How to run evaluation using a dataset?

I was reading through the OpenAI API documentation and it explains how to fine tune a model with a training dataset. However, for a research project I am looking to evaluate GPT-3 on a test dataset. The documentation describes how to generate predictions using single line API requests but I am looking to feed my dataset in a file and get predictions from that. Any help would be appreciated.

If I understand your question correctly, you would need to get your test dataset formatted correctly to use with GPT-3 fine-tuning.

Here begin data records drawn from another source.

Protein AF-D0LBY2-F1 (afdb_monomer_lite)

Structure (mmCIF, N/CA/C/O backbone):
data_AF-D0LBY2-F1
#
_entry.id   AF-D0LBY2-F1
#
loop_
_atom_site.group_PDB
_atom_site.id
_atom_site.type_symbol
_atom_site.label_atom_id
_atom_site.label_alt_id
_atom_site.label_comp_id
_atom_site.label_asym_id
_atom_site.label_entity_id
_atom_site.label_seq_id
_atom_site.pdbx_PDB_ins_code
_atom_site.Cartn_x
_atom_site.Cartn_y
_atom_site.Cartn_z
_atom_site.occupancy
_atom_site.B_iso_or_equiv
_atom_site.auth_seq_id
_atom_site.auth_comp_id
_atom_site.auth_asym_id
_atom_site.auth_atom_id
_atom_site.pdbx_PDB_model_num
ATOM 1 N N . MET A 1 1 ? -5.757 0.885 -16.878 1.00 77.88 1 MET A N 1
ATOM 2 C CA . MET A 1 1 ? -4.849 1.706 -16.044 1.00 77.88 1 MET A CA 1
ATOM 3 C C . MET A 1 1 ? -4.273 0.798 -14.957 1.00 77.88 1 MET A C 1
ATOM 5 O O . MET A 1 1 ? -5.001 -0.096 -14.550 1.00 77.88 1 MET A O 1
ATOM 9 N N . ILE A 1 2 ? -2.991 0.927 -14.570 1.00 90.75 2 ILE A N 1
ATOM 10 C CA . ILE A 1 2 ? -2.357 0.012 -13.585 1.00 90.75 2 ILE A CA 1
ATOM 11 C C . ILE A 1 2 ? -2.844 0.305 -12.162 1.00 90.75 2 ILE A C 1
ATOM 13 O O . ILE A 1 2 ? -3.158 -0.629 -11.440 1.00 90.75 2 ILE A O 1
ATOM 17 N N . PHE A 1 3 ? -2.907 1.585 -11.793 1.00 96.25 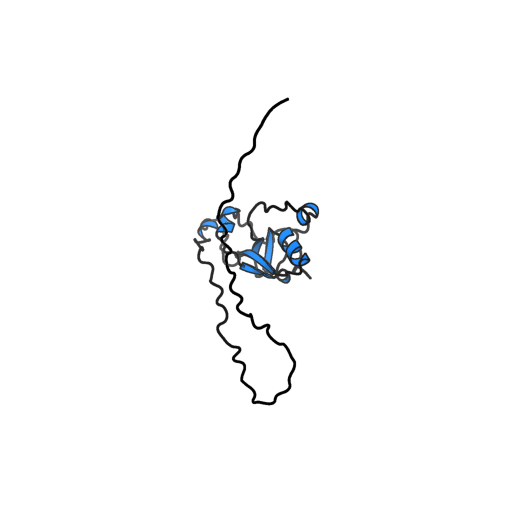3 PHE A N 1
ATOM 18 C CA . PHE A 1 3 ? -3.378 2.067 -10.494 1.00 96.25 3 PHE A CA 1
ATOM 19 C C . PHE A 1 3 ? -4.720 2.781 -10.637 1.00 96.25 3 PHE A C 1
ATOM 21 O O . PHE A 1 3 ? -5.024 3.286 -11.720 1.00 96.25 3 PHE A O 1
ATOM 28 N N . LYS A 1 4 ? -5.485 2.871 -9.545 1.00 96.62 4 LYS A N 1
ATOM 29 C CA . LYS A 1 4 ? -6.704 3.689 -9.473 1.00 96.62 4 LYS A CA 1
ATOM 30 C C . LYS A 1 4 ? -6.392 5.169 -9.690 1.00 96.62 4 LYS A C 1
ATOM 32 O O . LYS A 1 4 ? -7.112 5.866 -10.399 1.00 96.62 4 LYS A O 1
ATOM 37 N N . GLY A 1 5 ? -5.302 5.637 -9.087 1.00 95.38 5 GLY A N 1
ATOM 38 C CA . GLY A 1 5 ? -4.870 7.027 -9.147 1.00 95.38 5 GLY A CA 1
ATOM 39 C C . GLY A 1 5 ? -3.447 7.220 -8.634 1.00 95.38 5 GLY A C 1
ATOM 40 O O . GLY A 1 5 ? -2.829 6.306 -8.086 1.00 95.38 5 GLY A O 1
ATOM 41 N N . VAL A 1 6 ? -2.934 8.432 -8.817 1.00 94.44 6 VAL A N 1
ATOM 42 C CA . VAL A 1 6 ? -1.639 8.878 -8.296 1.00 94.44 6 VAL A CA 1
ATOM 43 C C . VAL A 1 6 ? -1.884 10.162 -7.520 1.00 94.44 6 VAL A C 1
ATOM 45 O O . VAL A 1 6 ? -2.566 11.061 -8.012 1.00 94.44 6 VAL A O 1
ATOM 48 N N . ARG A 1 7 ? -1.342 10.242 -6.309 1.00 93.38 7 ARG A N 1
ATOM 49 C CA . ARG A 1 7 ? -1.428 11.406 -5.430 1.00 93.38 7 ARG A CA 1
ATOM 50 C C . ARG A 1 7 ? -0.034 11.760 -4.921 1.00 93.38 7 ARG A C 1
ATOM 52 O O . ARG A 1 7 ? 0.829 10.899 -4.777 1.00 93.38 7 ARG A O 1
ATOM 59 N N . GLU A 1 8 ? 0.160 13.039 -4.634 1.00 92.38 8 GLU A N 1
ATOM 60 C CA . GLU A 1 8 ? 1.318 13.527 -3.898 1.00 92.38 8 GLU A CA 1
ATOM 61 C C . GLU A 1 8 ? 0.975 13.635 -2.405 1.00 92.38 8 GLU A C 1
ATOM 63 O O . GLU A 1 8 ? 0.045 14.347 -2.018 1.00 92.38 8 GLU A O 1
ATOM 68 N N . GLY A 1 9 ? 1.706 12.891 -1.574 1.00 91.62 9 GLY A N 1
ATOM 69 C CA . GLY A 1 9 ? 1.549 12.892 -0.123 1.00 91.62 9 GLY A CA 1
ATOM 70 C C . GLY A 1 9 ? 0.423 11.997 0.406 1.00 91.62 9 GLY A C 1
ATOM 71 O O . GLY A 1 9 ? -0.410 11.461 -0.332 1.00 91.62 9 GLY A O 1
ATOM 72 N N . LYS A 1 10 ? 0.414 11.832 1.733 1.00 93.12 10 LYS A N 1
ATOM 73 C CA . LYS A 1 10 ? -0.553 11.009 2.471 1.00 93.12 10 LYS A CA 1
ATOM 74 C C . LYS A 1 10 ? -1.787 11.850 2.844 1.00 93.12 10 LYS A C 1
ATOM 76 O O . LYS A 1 10 ? -1.620 12.893 3.469 1.00 93.12 10 LYS A O 1
ATOM 81 N N . PRO A 1 11 ? -3.018 11.431 2.496 1.00 92.88 11 PRO A N 1
ATOM 82 C CA . PRO A 1 11 ? -4.243 12.151 2.864 1.00 92.88 11 PRO A CA 1
ATOM 83 C C . PRO A 1 11 ? -4.767 11.819 4.275 1.00 92.88 11 PRO A C 1
ATOM 85 O O . PRO A 1 11 ? -5.836 12.295 4.654 1.00 92.88 11 PRO A O 1
ATOM 88 N N . TYR A 1 12 ? -4.050 10.985 5.027 1.00 91.38 12 TYR A N 1
ATOM 89 C CA . TYR A 1 12 ? -4.401 10.520 6.369 1.00 91.38 12 TYR A CA 1
ATOM 90 C C . TYR A 1 12 ? -3.400 11.025 7.422 1.00 91.38 12 TYR A C 1
ATOM 92 O O . TYR A 1 12 ? -2.270 11.374 7.064 1.00 91.38 12 TYR A O 1
ATOM 100 N N . PRO A 1 13 ? -3.789 11.066 8.713 1.00 90.00 13 PRO A N 1
ATOM 101 C CA . PRO A 1 13 ? -2.876 11.377 9.810 1.00 90.00 13 PRO A CA 1
ATOM 102 C C . PRO A 1 13 ? -1.692 10.405 9.875 1.00 90.00 13 PRO A C 1
ATOM 104 O O . PRO A 1 13 ? -1.806 9.246 9.476 1.00 90.00 13 PRO A O 1
ATOM 107 N N . ASP A 1 14 ? -0.561 10.864 10.414 1.00 88.19 14 ASP A N 1
ATOM 108 C CA . ASP A 1 14 ? 0.580 9.979 10.648 1.00 88.19 14 ASP A CA 1
ATOM 109 C C . ASP A 1 14 ? 0.219 8.910 11.688 1.00 88.19 14 ASP A C 1
ATOM 111 O O . ASP A 1 14 ? -0.209 9.217 12.801 1.00 88.19 14 ASP A O 1
ATOM 115 N N . HIS A 1 15 ? 0.384 7.650 11.297 1.00 86.69 15 HIS A N 1
ATOM 116 C CA . HIS A 1 15 ? 0.092 6.482 12.120 1.00 86.69 15 HIS A CA 1
ATOM 117 C C . HIS A 1 15 ? 1.324 5.997 12.901 1.00 86.69 15 HIS A C 1
ATOM 119 O O . HIS A 1 15 ? 1.191 5.121 13.751 1.00 86.69 15 HIS A O 1
ATOM 125 N N . GLY A 1 16 ? 2.529 6.518 12.624 1.00 84.31 16 GLY A N 1
ATOM 126 C CA . GLY A 1 16 ? 3.734 6.249 13.421 1.00 84.31 16 GLY A CA 1
ATOM 127 C C . GLY A 1 16 ? 4.171 4.778 13.496 1.00 84.31 16 GLY A C 1
ATOM 128 O O . GLY A 1 16 ? 4.939 4.408 14.383 1.00 84.31 16 GLY A O 1
ATOM 129 N N . LEU A 1 17 ? 3.683 3.920 12.592 1.00 84.25 17 LEU A N 1
ATOM 130 C CA . LEU A 1 17 ? 3.999 2.488 12.606 1.00 84.25 17 LEU A CA 1
ATOM 131 C C . LEU A 1 17 ? 5.459 2.251 12.240 1.00 84.25 17 LEU A C 1
ATOM 133 O O . LEU A 1 17 ? 5.906 2.591 11.143 1.00 84.25 17 LEU A O 1
ATOM 137 N N . SER A 1 18 ? 6.172 1.567 13.129 1.00 84.50 18 SER A N 1
ATOM 138 C CA . SER A 1 18 ? 7.500 1.052 12.828 1.00 84.50 18 SER A CA 1
ATOM 139 C C . SER A 1 18 ? 7.432 -0.059 11.771 1.00 84.50 18 SER A C 1
ATOM 141 O O . SER A 1 18 ? 6.459 -0.813 11.684 1.00 84.50 18 SER A O 1
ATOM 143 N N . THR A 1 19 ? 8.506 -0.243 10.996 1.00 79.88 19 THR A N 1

What have you tried so far?

PS - welcome to the forum!

Hi there,

Thanks for the warm welcome! As of now, I want to evaluate my dataset on the davinci model but I’m not sure how to format the data for evaluation or what command to use as I’m not fine-tuning the model. The line below is what the documentation says about formatting data for fine-tuning.

{"prompt": "<prompt text>", "completion": "<ideal generated text>"}

Since I’m looking to run evaluation, my dataset currently looks like below without any target completion.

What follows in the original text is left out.